Initially, the Democratic parties of Iowa and Nevada ― another caucus state ― had planned to hold six “virtual” caucuses that would allow caucusgoers to participate by phone. But the state parties reconsidered after the DNC signaled that it would veto the idea, citing fears that the phone-based caucuses would be vulnerable to hackers.

Then-Democratic presidential candidate Barack Obama speaks after winning the Iowa caucus on Jan. 3, 2008. He won in part thanks to a record-breaking turnout. (Photo: Jim Young / Reuters)
Then-Democratic presidential candidate Barack Obama speaks after winning the Iowa caucus on Jan. 3, 2008. He won in part thanks to a record-breaking turnout. (Photo: Jim Young / Reuters)

Why The Changes Matter

While only racking up “state delegate equivalents” can help a candidate advance toward the Democratic presidential nomination, presidential candidates also try to use the Iowa results to shape the narrative about their candidacy.

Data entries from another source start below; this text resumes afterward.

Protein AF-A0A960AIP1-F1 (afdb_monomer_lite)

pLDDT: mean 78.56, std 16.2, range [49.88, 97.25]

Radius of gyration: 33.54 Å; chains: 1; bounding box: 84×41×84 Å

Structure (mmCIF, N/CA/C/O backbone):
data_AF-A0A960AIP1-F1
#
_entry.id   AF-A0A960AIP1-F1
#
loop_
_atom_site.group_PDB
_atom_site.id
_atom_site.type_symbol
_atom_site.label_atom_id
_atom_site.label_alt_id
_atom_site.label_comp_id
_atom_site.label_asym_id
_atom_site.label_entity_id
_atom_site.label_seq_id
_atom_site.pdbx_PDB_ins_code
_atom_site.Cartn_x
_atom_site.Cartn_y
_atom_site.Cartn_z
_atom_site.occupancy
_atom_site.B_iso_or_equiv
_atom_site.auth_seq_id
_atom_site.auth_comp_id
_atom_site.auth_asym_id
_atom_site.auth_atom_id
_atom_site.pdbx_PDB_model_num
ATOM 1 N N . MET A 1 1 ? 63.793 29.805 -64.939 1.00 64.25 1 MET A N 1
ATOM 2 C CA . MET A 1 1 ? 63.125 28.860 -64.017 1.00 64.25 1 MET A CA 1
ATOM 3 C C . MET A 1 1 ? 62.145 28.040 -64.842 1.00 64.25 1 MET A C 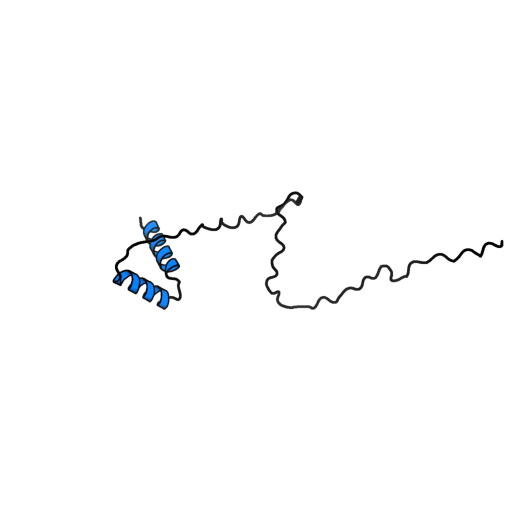1
ATOM 5 O O . MET A 1 1 ? 61.288 28.637 -65.478 1.00 64.25 1 MET A O 1
ATOM 9 N N . ILE A 1 2 ? 62.326 26.722 -64.937 1.00 73.75 2 ILE A N 1
ATOM 10 C CA . ILE A 1 2 ? 61.426 25.836 -65.694 1.00 73.75 2 ILE A CA 1
ATOM 11 C C . ILE A 1 2 ? 60.281 25.438 -64.763 1.00 73.75 2 ILE A C 1
ATOM 13 O O . ILE A 1 2 ? 60.532 24.901 -63.685 1.00 73.75 2 ILE A O 1
ATOM 17 N N . ASN A 1 3 ? 59.039 25.734 -65.156 1.00 79.19 3 ASN A N 1
ATOM 18 C CA . ASN A 1 3 ? 57.869 25.264 -64.422 1.00 79.19 3 ASN A CA 1
ATOM 19 C C . ASN A 1 3 ? 57.783 23.737 -64.556 1.00 79.19 3 ASN A C 1
ATOM 21 O O . ASN A 1 3 ? 57.834 23.233 -65.681 1.00 79.19 3 ASN A O 1
ATOM 25 N N . PRO A 1 4 ? 57.670 22.992 -63.443 1.00 83.12 4 PRO A N 1
ATOM 26 C CA . PRO A 1 4 ? 57.511 21.549 -63.510 1.00 83.12 4 PRO A CA 1
ATOM 27 C C . PRO A 1 4 ? 56.199 21.198 -64.230 1.00 83.12 4 PRO A C 1
ATOM 29 O O . PRO A 1 4 ? 55.231 21.963 -64.147 1.00 83.12 4 PRO A O 1
ATOM 32 N N . PRO A 1 5 ? 56.143 20.050 -64.926 1.00 85.31 5 PRO A N 1
ATOM 33 C CA . PRO A 1 5 ? 54.928 19.622 -65.601 1.00 85.31 5 PRO A CA 1
ATOM 34 C C . PRO A 1 5 ? 53.766 19.489 -64.598 1.00 85.31 5 PRO A C 1
ATOM 36 O O . PRO A 1 5 ? 53.982 19.073 -63.452 1.00 85.31 5 PRO A O 1
ATOM 39 N N . PRO A 1 6 ? 52.533 19.843 -65.004 1.00 87.06 6 PRO A N 1
ATOM 40 C CA . PRO A 1 6 ? 51.365 19.764 -64.137 1.00 87.06 6 PRO A CA 1
ATOM 41 C C . PRO A 1 6 ? 51.126 18.322 -63.681 1.00 87.06 6 PRO A C 1
ATOM 43 O O . PRO A 1 6 ? 51.215 17.375 -64.464 1.00 87.06 6 PRO A O 1
ATOM 46 N N . ARG A 1 7 ? 50.825 18.153 -62.390 1.00 87.81 7 ARG A N 1
ATOM 47 C CA . ARG A 1 7 ? 50.548 16.833 -61.816 1.00 87.81 7 ARG A CA 1
ATOM 48 C C . ARG A 1 7 ? 49.180 16.324 -62.296 1.00 87.81 7 ARG A C 1
ATOM 50 O O . ARG A 1 7 ? 48.255 17.128 -62.413 1.00 87.81 7 ARG A O 1
ATOM 57 N N . PRO A 1 8 ? 49.020 15.009 -62.528 1.00 88.69 8 PRO A N 1
ATOM 58 C CA . PRO A 1 8 ? 47.721 14.418 -62.840 1.00 88.69 8 PRO A CA 1
ATOM 59 C C . PRO A 1 8 ? 46.689 14.683 -61.735 1.00 88.69 8 PRO A C 1
ATOM 61 O O . PRO A 1 8 ? 47.020 14.645 -60.549 1.00 88.69 8 PRO A O 1
ATOM 64 N N . ALA A 1 9 ? 45.430 14.910 -62.120 1.00 85.81 9 ALA A N 1
ATOM 65 C CA . ALA A 1 9 ? 44.325 15.060 -61.175 1.00 85.81 9 ALA A CA 1
ATOM 66 C C . ALA A 1 9 ? 43.972 13.721 -60.499 1.00 85.81 9 ALA A C 1
ATOM 68 O O . ALA A 1 9 ? 43.993 12.666 -61.138 1.00 85.81 9 ALA A O 1
ATOM 69 N N . LEU A 1 10 ? 43.605 13.772 -59.215 1.00 85.75 10 LEU A N 1
ATOM 70 C CA . LEU A 1 10 ? 43.081 12.619 -58.476 1.00 85.75 10 LEU A CA 1
ATOM 71 C C . LEU A 1 10 ? 41.733 12.186 -59.071 1.00 85.75 10 LEU A C 1
ATOM 73 O O . LEU A 1 10 ? 40.870 13.021 -59.339 1.00 85.75 10 LEU A O 1
ATOM 77 N N . ARG A 1 11 ? 41.547 10.877 -59.271 1.00 87.62 11 ARG A N 1
ATOM 78 C CA . ARG A 1 11 ? 40.286 10.294 -59.756 1.00 87.62 11 ARG A CA 1
ATOM 79 C C . ARG A 1 11 ? 39.502 9.674 -58.601 1.00 87.62 11 ARG A C 1
ATOM 81 O O . ARG A 1 11 ? 40.101 9.127 -57.679 1.00 87.62 11 ARG A O 1
ATOM 88 N N . LYS A 1 12 ? 38.167 9.746 -58.671 1.00 88.44 12 LYS A N 1
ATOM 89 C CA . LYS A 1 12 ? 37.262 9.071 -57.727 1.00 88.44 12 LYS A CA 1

The inclusion of new results data could create advantages for some candidates and disadvantages for others. A candidate who does not win the greatest number of “state delegate equivalents” might tout winning the raw vote ― in either the first or final alignments ― in much the same way that a presidential candidate who loses the Electoral College points to a popular vote win.

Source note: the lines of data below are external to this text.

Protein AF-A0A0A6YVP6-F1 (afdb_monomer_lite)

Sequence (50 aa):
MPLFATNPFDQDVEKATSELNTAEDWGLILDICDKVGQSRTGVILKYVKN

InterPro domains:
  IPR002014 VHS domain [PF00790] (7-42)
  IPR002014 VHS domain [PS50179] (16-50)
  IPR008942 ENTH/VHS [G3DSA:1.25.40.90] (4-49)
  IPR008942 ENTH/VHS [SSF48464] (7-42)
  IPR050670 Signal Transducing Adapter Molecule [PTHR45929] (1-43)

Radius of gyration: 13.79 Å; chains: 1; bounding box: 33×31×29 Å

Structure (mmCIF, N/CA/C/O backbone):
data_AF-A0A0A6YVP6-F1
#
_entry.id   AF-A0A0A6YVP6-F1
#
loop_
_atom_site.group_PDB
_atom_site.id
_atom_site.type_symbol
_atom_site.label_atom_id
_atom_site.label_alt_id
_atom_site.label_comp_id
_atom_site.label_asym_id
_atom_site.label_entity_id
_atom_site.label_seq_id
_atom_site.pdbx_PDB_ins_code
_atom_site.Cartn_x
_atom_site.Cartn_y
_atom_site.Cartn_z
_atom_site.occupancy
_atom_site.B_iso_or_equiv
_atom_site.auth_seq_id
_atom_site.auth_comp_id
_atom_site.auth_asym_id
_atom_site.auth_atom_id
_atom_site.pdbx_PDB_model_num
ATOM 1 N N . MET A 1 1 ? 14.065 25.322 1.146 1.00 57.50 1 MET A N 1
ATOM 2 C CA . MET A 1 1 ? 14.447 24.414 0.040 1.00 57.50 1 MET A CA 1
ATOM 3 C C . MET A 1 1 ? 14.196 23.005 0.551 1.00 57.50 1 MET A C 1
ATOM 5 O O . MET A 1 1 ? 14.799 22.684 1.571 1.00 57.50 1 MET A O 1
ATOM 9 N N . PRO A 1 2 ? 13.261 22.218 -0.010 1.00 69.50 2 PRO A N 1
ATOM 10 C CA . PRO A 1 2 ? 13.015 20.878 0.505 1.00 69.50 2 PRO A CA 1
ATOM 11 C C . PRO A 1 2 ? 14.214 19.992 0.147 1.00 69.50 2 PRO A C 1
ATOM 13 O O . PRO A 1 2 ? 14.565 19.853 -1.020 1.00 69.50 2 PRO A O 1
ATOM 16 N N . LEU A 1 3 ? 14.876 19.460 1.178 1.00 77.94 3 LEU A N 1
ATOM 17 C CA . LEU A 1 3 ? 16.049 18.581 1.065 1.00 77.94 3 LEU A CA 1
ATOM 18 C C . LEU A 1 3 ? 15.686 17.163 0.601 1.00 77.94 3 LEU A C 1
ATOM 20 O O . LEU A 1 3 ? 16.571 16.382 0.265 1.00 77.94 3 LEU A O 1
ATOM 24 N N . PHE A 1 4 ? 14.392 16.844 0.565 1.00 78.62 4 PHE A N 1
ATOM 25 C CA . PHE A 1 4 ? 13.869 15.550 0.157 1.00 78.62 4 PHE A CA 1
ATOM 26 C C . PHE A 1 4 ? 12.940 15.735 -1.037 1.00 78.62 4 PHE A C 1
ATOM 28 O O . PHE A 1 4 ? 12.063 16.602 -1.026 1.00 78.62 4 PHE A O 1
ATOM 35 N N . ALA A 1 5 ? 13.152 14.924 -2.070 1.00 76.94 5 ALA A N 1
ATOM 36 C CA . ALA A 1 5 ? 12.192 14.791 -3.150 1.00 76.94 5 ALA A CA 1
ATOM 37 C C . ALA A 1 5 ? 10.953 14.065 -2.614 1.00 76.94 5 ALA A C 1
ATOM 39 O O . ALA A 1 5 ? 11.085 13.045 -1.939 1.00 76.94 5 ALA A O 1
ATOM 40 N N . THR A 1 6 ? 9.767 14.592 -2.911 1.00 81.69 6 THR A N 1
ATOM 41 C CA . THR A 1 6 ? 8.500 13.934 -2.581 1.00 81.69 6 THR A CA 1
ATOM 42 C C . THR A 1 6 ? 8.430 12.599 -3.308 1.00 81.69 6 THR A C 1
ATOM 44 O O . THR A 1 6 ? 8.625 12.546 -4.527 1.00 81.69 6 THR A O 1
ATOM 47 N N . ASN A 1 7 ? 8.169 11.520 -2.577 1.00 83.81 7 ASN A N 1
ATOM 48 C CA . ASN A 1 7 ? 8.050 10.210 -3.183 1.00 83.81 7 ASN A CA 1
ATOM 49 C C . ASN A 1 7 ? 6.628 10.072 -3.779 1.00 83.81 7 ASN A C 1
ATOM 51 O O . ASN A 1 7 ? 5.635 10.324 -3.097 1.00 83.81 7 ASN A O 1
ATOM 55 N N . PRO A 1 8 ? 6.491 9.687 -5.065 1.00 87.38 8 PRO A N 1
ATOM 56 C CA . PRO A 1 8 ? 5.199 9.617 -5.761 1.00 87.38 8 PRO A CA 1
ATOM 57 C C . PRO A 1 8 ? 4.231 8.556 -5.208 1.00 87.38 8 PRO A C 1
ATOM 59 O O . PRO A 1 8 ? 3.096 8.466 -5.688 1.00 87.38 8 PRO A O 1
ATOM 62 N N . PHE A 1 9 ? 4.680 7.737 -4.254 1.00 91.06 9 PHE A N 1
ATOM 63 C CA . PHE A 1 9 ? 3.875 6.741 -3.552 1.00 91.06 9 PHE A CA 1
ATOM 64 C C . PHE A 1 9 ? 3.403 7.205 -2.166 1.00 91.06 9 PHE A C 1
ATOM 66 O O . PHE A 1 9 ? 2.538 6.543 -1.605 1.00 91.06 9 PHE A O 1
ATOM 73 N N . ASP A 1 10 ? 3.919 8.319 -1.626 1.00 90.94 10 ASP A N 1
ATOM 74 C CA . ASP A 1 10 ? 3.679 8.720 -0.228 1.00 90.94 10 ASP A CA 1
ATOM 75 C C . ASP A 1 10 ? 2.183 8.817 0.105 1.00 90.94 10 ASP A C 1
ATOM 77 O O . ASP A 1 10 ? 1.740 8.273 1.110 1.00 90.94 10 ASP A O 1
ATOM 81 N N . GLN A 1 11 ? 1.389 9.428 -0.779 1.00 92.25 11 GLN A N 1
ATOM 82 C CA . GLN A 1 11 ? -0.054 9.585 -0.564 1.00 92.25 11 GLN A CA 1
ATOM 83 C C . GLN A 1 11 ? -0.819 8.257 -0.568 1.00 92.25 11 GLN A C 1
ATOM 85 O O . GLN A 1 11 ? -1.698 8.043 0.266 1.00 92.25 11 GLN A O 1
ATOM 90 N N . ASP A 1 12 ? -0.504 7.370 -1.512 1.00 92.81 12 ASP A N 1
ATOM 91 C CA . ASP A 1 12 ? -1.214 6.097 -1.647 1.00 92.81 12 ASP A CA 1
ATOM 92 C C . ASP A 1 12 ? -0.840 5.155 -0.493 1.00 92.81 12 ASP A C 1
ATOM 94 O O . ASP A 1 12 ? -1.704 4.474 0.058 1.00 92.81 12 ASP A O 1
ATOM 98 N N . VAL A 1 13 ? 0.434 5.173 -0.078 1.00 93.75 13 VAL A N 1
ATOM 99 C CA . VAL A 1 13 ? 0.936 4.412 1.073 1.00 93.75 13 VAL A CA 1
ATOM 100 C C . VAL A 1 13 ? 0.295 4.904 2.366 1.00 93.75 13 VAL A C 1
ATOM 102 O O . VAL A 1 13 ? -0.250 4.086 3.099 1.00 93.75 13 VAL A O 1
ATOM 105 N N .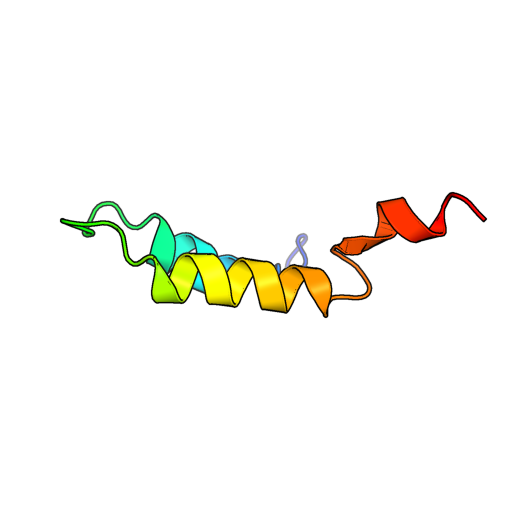 GLU A 1 14 ? 0.285 6.215 2.623 1.00 95.12 14 GLU A N 1
ATOM 106 C CA . GLU A 1 14 ? -0.337 6.789 3.824 1.00 95.12 14 GLU A CA 1
ATOM 107 C C . GLU A 1 14 ? -1.816 6.400 3.935 1.00 95.12 14 GLU A C 1
ATOM 109 O O . GLU A 1 14 ? -2.294 6.043 5.011 1.00 95.12 14 GLU A O 1
ATOM 114 N N . LYS A 1 15 ? -2.538 6.402 2.810 1.00 94.31 15 LYS A N 1
ATOM 115 C CA . LYS A 1 15 ? -3.945 6.004 2.764 1.00 94.31 15 LYS A CA 1
ATOM 116 C C . LYS A 1 15 ? -4.134 4.502 2.994 1.00 94.31 15 LYS A C 1
ATOM 118 O O . LYS A 1 15 ? -5.034 4.115 3.737 1.00 94.31 15 LYS A O 1
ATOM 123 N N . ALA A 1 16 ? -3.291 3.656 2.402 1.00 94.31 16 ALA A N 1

What Goldford and some other Iowans fear is that by creating multiple bases for declaring victory, the new caucus results reporting system will sow confusion and resentment, undermining confidence in the process rather than bolstering it.

“There’ll be a lot of controversy about that,” said Dave Yepsen, an Iowa politics specialist and host of the news discussion television show, “Iowa Press.” “It could be a muddied result.”

Another variable is how the addition of satellite caucuses will affect turnout, particularly of the sort needed by candidates banking on a surge of new or infrequent voters.

Of the four candidates leading in public polls ahead of the caucuses, Sanders has invested the most in courting less politically engaged constituencies. His campaign claims its success hinges on extraordinary voter turnout, particularly on the state’s college campuses, where support for Sanders runs high.

To that end, his campaign has taken the lead in organizing several Spanish-language satellite caucuses, according to Iowa political director Oliver Hidalgo-Wohlleben.

What would high turnout look like?

The largest number of people to participate in the Democratic Iowa caucuses recently was about 240,000 people in 2008. In 2016, by contrast, roughly 171,000 Iowans participated.

Jeff Link, a Des Moines-based Democratic campaign strategist who has not endorsed a candidate, predicted the turnout on Monday is “going to be close to 2008” levels.